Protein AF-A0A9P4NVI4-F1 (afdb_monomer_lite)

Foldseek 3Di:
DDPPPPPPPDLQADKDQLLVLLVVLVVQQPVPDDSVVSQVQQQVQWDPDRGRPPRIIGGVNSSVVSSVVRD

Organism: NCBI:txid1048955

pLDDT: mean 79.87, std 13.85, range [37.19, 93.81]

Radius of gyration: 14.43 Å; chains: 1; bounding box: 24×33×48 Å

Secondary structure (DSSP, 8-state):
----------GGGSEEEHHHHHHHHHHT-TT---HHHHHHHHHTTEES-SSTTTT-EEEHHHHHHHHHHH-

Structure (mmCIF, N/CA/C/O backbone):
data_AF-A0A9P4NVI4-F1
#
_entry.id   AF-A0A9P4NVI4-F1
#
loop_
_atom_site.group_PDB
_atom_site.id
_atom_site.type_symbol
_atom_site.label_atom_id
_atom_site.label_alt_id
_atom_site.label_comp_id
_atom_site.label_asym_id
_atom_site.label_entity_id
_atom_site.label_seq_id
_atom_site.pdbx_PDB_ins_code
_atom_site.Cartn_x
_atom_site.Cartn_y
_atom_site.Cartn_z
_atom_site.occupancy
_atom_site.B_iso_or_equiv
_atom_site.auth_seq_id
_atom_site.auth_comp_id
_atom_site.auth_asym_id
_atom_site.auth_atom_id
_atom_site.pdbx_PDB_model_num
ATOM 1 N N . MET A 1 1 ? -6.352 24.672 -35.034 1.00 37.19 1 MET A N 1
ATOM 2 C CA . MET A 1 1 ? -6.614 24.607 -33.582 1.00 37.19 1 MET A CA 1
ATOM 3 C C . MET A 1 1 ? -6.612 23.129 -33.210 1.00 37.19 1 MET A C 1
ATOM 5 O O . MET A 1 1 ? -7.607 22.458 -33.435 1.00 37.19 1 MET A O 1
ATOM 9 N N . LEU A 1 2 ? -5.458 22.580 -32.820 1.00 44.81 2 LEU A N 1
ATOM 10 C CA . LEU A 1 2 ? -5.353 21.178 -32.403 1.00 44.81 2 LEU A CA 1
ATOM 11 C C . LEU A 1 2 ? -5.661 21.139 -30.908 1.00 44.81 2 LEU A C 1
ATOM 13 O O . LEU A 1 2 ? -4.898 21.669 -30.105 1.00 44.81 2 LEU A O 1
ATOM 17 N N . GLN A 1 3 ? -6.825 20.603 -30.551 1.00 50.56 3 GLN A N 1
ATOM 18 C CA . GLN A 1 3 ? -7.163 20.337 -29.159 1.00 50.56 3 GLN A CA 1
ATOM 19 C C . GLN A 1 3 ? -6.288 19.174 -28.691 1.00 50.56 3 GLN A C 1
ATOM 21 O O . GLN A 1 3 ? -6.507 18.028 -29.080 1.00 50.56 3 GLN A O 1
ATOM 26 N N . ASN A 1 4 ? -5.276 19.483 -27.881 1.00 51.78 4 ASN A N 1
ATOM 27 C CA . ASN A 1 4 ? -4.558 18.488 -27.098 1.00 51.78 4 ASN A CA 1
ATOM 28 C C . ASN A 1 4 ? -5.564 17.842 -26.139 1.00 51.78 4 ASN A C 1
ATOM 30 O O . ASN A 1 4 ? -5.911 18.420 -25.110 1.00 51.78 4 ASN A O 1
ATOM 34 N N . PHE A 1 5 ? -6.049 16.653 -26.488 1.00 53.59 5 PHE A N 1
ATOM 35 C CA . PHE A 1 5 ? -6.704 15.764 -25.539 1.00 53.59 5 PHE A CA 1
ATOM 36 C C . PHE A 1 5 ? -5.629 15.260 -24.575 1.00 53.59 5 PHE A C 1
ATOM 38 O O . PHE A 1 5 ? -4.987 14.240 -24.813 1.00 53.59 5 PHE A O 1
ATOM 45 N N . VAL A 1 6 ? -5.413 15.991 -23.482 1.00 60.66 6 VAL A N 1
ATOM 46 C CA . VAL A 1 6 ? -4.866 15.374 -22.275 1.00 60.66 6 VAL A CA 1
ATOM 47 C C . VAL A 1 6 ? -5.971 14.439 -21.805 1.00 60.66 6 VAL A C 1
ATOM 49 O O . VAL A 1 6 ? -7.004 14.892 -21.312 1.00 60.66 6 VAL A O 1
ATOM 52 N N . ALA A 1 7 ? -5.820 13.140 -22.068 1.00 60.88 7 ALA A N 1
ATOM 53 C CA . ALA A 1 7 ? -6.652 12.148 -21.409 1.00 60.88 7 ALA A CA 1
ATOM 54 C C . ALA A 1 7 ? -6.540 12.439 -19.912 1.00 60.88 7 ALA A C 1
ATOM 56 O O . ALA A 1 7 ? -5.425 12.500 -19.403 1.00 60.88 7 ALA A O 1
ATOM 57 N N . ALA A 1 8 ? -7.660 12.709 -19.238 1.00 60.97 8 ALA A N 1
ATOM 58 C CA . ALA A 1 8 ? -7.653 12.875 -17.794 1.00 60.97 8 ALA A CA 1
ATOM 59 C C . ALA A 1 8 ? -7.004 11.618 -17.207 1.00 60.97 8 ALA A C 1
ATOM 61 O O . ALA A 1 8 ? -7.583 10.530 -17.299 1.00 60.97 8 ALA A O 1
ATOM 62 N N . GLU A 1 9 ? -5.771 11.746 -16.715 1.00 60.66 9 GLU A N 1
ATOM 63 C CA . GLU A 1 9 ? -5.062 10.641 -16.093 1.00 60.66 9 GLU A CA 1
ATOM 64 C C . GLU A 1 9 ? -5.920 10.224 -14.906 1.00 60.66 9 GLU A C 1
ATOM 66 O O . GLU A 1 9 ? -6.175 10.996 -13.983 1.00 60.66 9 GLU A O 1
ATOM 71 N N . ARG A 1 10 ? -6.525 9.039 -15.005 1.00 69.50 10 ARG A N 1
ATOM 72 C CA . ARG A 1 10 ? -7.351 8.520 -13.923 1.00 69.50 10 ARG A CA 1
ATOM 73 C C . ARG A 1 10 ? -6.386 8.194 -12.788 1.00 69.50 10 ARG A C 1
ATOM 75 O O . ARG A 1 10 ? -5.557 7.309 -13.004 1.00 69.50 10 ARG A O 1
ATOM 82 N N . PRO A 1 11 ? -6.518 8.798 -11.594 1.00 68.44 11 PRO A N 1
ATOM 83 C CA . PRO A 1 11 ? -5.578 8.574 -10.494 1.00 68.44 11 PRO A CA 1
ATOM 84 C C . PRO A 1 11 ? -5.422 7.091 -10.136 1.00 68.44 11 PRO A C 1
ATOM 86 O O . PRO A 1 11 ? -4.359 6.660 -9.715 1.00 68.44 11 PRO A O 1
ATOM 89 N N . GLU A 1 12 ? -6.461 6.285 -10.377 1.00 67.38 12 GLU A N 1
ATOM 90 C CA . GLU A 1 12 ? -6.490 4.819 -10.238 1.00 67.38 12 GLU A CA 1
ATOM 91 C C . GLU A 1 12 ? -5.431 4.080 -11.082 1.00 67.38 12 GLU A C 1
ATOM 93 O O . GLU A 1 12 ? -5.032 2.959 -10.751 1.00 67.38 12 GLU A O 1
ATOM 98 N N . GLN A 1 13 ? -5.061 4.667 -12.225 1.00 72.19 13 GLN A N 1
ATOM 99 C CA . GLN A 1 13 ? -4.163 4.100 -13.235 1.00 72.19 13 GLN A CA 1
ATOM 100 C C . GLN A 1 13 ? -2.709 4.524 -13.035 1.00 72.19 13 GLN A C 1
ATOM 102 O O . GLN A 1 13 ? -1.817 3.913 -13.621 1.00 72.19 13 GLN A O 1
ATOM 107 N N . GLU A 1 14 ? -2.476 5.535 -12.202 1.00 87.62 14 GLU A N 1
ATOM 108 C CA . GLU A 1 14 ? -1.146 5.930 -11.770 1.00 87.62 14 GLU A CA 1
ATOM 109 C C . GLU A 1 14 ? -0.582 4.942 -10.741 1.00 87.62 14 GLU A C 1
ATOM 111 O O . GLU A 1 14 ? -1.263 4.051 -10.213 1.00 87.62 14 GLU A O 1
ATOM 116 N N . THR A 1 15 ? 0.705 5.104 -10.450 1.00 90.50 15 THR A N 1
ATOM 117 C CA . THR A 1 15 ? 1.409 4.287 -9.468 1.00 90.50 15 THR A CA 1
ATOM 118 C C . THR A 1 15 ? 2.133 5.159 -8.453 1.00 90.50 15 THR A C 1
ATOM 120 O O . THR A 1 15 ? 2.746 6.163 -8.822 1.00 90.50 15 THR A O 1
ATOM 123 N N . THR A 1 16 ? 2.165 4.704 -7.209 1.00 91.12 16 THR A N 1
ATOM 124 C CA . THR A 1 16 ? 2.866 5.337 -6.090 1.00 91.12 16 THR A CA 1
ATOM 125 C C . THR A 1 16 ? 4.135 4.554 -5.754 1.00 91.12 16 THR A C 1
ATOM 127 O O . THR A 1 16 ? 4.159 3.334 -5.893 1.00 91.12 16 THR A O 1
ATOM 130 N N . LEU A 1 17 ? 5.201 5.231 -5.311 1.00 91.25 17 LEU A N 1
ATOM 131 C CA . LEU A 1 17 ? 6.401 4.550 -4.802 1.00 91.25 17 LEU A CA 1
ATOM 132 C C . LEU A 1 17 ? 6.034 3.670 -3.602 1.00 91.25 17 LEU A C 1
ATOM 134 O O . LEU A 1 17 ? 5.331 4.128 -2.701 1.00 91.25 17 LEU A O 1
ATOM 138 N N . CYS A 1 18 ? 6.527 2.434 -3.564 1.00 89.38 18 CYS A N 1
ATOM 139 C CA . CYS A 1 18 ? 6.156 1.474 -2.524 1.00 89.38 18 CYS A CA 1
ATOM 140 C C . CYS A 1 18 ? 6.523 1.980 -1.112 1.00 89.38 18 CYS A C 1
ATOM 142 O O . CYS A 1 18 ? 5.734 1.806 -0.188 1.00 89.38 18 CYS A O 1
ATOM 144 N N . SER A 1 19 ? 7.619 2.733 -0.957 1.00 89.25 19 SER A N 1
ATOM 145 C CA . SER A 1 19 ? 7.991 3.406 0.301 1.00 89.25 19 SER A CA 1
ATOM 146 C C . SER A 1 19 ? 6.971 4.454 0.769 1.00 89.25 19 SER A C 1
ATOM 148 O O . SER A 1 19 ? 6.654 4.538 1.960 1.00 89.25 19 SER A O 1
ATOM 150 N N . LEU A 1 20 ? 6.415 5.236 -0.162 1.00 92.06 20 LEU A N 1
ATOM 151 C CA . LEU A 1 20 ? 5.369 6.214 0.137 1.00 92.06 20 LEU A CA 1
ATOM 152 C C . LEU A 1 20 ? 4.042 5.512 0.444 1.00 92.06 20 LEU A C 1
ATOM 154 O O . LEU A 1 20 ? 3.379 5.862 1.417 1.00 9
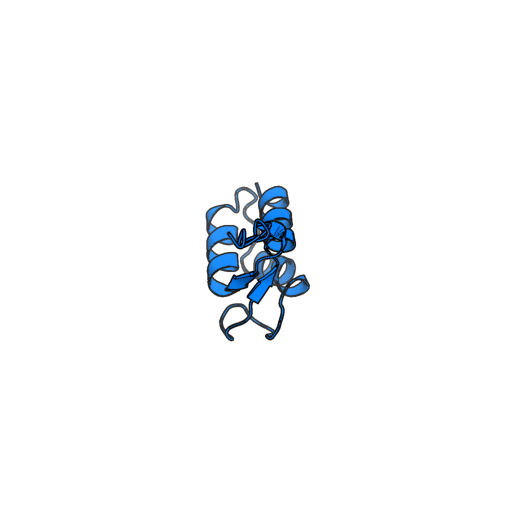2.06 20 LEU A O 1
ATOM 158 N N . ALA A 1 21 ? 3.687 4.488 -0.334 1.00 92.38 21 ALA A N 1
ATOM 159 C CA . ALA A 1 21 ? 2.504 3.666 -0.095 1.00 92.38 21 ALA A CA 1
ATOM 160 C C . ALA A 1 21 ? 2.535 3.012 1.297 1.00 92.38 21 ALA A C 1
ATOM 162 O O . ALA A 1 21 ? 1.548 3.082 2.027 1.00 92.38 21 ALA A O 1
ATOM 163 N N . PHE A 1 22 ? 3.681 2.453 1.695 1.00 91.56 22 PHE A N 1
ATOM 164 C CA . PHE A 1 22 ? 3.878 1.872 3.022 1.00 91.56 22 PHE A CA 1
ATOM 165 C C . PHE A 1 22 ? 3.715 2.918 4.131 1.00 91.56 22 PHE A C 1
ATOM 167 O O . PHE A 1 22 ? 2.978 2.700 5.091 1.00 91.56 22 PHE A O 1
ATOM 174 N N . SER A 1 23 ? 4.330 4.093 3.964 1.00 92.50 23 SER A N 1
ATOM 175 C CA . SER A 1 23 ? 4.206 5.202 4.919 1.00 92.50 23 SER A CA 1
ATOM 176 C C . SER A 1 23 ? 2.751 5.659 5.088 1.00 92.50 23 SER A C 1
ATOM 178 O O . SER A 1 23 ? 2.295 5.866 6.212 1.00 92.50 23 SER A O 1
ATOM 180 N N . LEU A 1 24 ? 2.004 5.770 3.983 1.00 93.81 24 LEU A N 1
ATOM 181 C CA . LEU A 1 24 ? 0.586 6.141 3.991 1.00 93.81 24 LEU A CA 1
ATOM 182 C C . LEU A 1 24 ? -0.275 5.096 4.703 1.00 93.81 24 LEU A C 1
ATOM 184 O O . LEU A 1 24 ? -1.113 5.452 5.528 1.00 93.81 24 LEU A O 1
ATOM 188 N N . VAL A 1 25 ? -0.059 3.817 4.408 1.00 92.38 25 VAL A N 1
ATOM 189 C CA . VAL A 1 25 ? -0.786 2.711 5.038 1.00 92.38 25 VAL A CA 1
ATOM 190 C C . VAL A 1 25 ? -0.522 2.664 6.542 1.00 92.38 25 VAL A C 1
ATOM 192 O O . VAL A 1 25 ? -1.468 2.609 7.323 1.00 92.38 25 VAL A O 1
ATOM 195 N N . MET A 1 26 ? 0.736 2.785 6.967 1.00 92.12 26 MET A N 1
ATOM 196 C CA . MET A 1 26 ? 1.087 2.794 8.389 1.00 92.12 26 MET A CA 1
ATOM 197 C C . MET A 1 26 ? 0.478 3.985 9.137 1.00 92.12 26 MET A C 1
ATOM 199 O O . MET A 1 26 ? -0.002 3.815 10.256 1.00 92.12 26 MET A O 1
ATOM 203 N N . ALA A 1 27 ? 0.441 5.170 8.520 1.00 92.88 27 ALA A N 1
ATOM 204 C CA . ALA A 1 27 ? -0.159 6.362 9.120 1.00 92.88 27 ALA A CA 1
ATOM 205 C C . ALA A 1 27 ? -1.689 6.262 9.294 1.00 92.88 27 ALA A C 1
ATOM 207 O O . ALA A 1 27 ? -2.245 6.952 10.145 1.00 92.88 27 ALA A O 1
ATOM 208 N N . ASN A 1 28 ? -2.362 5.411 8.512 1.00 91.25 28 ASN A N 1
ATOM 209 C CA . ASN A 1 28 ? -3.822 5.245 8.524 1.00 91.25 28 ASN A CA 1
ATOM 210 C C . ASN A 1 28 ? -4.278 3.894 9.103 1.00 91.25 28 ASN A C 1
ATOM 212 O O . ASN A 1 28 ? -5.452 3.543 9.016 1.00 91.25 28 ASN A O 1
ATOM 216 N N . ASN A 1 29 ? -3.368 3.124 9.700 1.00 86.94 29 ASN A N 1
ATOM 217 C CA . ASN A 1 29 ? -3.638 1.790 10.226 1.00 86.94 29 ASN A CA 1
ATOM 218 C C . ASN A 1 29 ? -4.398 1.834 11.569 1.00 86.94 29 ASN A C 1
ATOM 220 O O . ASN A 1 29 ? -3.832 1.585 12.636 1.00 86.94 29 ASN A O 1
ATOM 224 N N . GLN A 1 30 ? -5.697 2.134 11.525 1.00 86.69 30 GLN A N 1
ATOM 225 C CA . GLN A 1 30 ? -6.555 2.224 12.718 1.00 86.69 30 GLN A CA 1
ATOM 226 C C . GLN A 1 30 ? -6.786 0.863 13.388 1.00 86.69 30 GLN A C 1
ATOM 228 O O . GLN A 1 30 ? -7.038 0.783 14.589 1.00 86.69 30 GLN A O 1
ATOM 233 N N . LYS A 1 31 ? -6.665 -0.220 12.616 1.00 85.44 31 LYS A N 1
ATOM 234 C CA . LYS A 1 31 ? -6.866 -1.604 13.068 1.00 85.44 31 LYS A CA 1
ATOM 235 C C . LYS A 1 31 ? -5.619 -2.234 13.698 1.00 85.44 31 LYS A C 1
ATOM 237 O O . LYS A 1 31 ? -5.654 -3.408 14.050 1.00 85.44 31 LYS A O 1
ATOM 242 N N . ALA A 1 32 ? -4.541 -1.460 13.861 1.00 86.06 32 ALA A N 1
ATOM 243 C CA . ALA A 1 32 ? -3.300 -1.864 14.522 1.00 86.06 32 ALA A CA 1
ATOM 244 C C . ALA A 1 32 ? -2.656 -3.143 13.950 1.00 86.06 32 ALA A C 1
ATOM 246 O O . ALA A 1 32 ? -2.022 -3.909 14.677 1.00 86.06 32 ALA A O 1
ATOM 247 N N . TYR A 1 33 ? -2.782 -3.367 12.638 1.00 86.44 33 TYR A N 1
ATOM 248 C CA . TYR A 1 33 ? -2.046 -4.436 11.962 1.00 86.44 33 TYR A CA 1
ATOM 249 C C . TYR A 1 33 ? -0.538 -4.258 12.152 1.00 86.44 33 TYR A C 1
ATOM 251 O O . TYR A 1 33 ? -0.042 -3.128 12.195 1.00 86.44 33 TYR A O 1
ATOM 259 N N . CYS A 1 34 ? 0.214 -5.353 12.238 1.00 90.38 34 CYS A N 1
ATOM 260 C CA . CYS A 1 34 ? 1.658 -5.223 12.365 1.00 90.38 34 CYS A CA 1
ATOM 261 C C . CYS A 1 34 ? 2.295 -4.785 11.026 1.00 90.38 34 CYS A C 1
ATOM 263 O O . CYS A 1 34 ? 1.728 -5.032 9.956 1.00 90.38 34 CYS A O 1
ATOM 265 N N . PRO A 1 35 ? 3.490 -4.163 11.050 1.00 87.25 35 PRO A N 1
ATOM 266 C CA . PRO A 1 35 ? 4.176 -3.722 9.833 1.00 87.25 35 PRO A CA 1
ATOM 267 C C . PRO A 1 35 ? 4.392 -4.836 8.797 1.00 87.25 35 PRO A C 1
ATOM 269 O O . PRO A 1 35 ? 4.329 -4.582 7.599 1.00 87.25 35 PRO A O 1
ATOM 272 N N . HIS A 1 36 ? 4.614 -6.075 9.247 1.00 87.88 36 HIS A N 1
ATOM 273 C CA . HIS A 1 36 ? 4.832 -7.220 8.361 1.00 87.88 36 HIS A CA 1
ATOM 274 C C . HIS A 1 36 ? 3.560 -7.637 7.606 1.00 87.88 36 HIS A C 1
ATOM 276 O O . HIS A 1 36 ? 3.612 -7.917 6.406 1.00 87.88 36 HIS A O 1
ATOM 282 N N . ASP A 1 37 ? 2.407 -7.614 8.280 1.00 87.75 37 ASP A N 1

:::::

- Activity -
Retype, exactly as written, everything from the first line of the data above through the line containing "ATOM 30 O O". Nothing else should appear.

- Solution for this task -
Protein AF-A0A9P4NVI4-F1 (afdb_monomer_lite)

Foldseek 3Di:
DDPPPPPPPDLQADKDQLLVLLVVLVVQQPVPDDSVVSQVQQQVQWDPDRGRPPRIIGGVNSSVVSSVVRD

Organism: NCBI:txid1048955

pLDDT: mean 79.87, std 13.85, range [37.19, 93.81]

Radius of gyration: 14.43 Å; chains: 1; bounding box: 24×33×48 Å

Secondary structure (DSSP, 8-state):
----------GGGSEEEHHHHHHHHHHT-TT---HHHHHHHHHTTEES-SSTTTT-EEEHHHHHHHHHHH-

Structure (mmCIF, N/CA/C/O backbone):
data_AF-A0A9P4NVI4-F1
#
_entry.id   AF-A0A9P4NVI4-F1
#
loop_
_atom_site.group_PDB
_atom_site.id
_atom_site.type_symbol
_atom_site.label_atom_id
_atom_site.label_alt_id
_atom_site.label_comp_id
_atom_site.label_asym_id
_atom_site.label_entity_id
_atom_site.label_seq_id
_atom_site.pdbx_PDB_ins_code
_atom_site.Cartn_x
_atom_site.Cartn_y
_atom_site.Cartn_z
_atom_site.occupancy
_atom_site.B_iso_or_equiv
_atom_site.auth_seq_id
_atom_site.auth_comp_id
_atom_site.auth_asym_id
_atom_site.auth_atom_id
_atom_site.pdbx_PDB_model_num
ATOM 1 N N . MET A 1 1 ? -6.352 24.672 -35.034 1.00 37.19 1 MET A N 1
ATOM 2 C CA . MET A 1 1 ? -6.614 24.607 -33.582 1.00 37.19 1 MET A CA 1
ATOM 3 C C . MET A 1 1 ? -6.612 23.129 -33.210 1.00 37.19 1 MET A C 1
ATOM 5 O O . MET A 1 1 ? -7.607 22.458 -33.435 1.00 37.19 1 MET A O 1
ATOM 9 N N . LEU A 1 2 ? -5.458 22.580 -32.820 1.00 44.81 2 LEU A N 1
ATOM 10 C CA . LEU A 1 2 ? -5.353 21.178 -32.403 1.00 44.81 2 LEU A CA 1
ATOM 11 C C . LEU A 1 2 ? -5.661 21.139 -30.908 1.00 44.81 2 LEU A C 1
ATOM 13 O O . LEU A 1 2 ? -4.898 21.669 -30.105 1.00 44.81 2 LEU A O 1
ATOM 17 N N . GLN A 1 3 ? -6.825 20.603 -30.551 1.00 50.56 3 GLN A N 1
ATOM 18 C CA . GLN A 1 3 ? -7.163 20.337 -29.159 1.00 50.56 3 GLN A CA 1
ATOM 19 C C . GLN A 1 3 ? -6.288 19.174 -28.691 1.00 50.56 3 GLN A C 1
ATOM 21 O O . GLN A 1 3 ? -6.507 18.028 -29.080 1.00 50.56 3 GLN A O 1
ATOM 26 N N . ASN A 1 4 ? -5.276 19.483 -27.881 1.00 51.78 4 ASN A N 1
ATOM 27 C CA . ASN A 1 4 ? -4.558 18.488 -27.098 1.00 51.78 4 ASN A CA 1
ATOM 28 C C . ASN A 1 4 ? -5.564 17.842 -26.139 1.00 51.78 4 ASN A C 1
ATOM 30 O O . ASN A 1 4 ? -5.911 18.420 -25.110 1.00 51.78 4 ASN A O 1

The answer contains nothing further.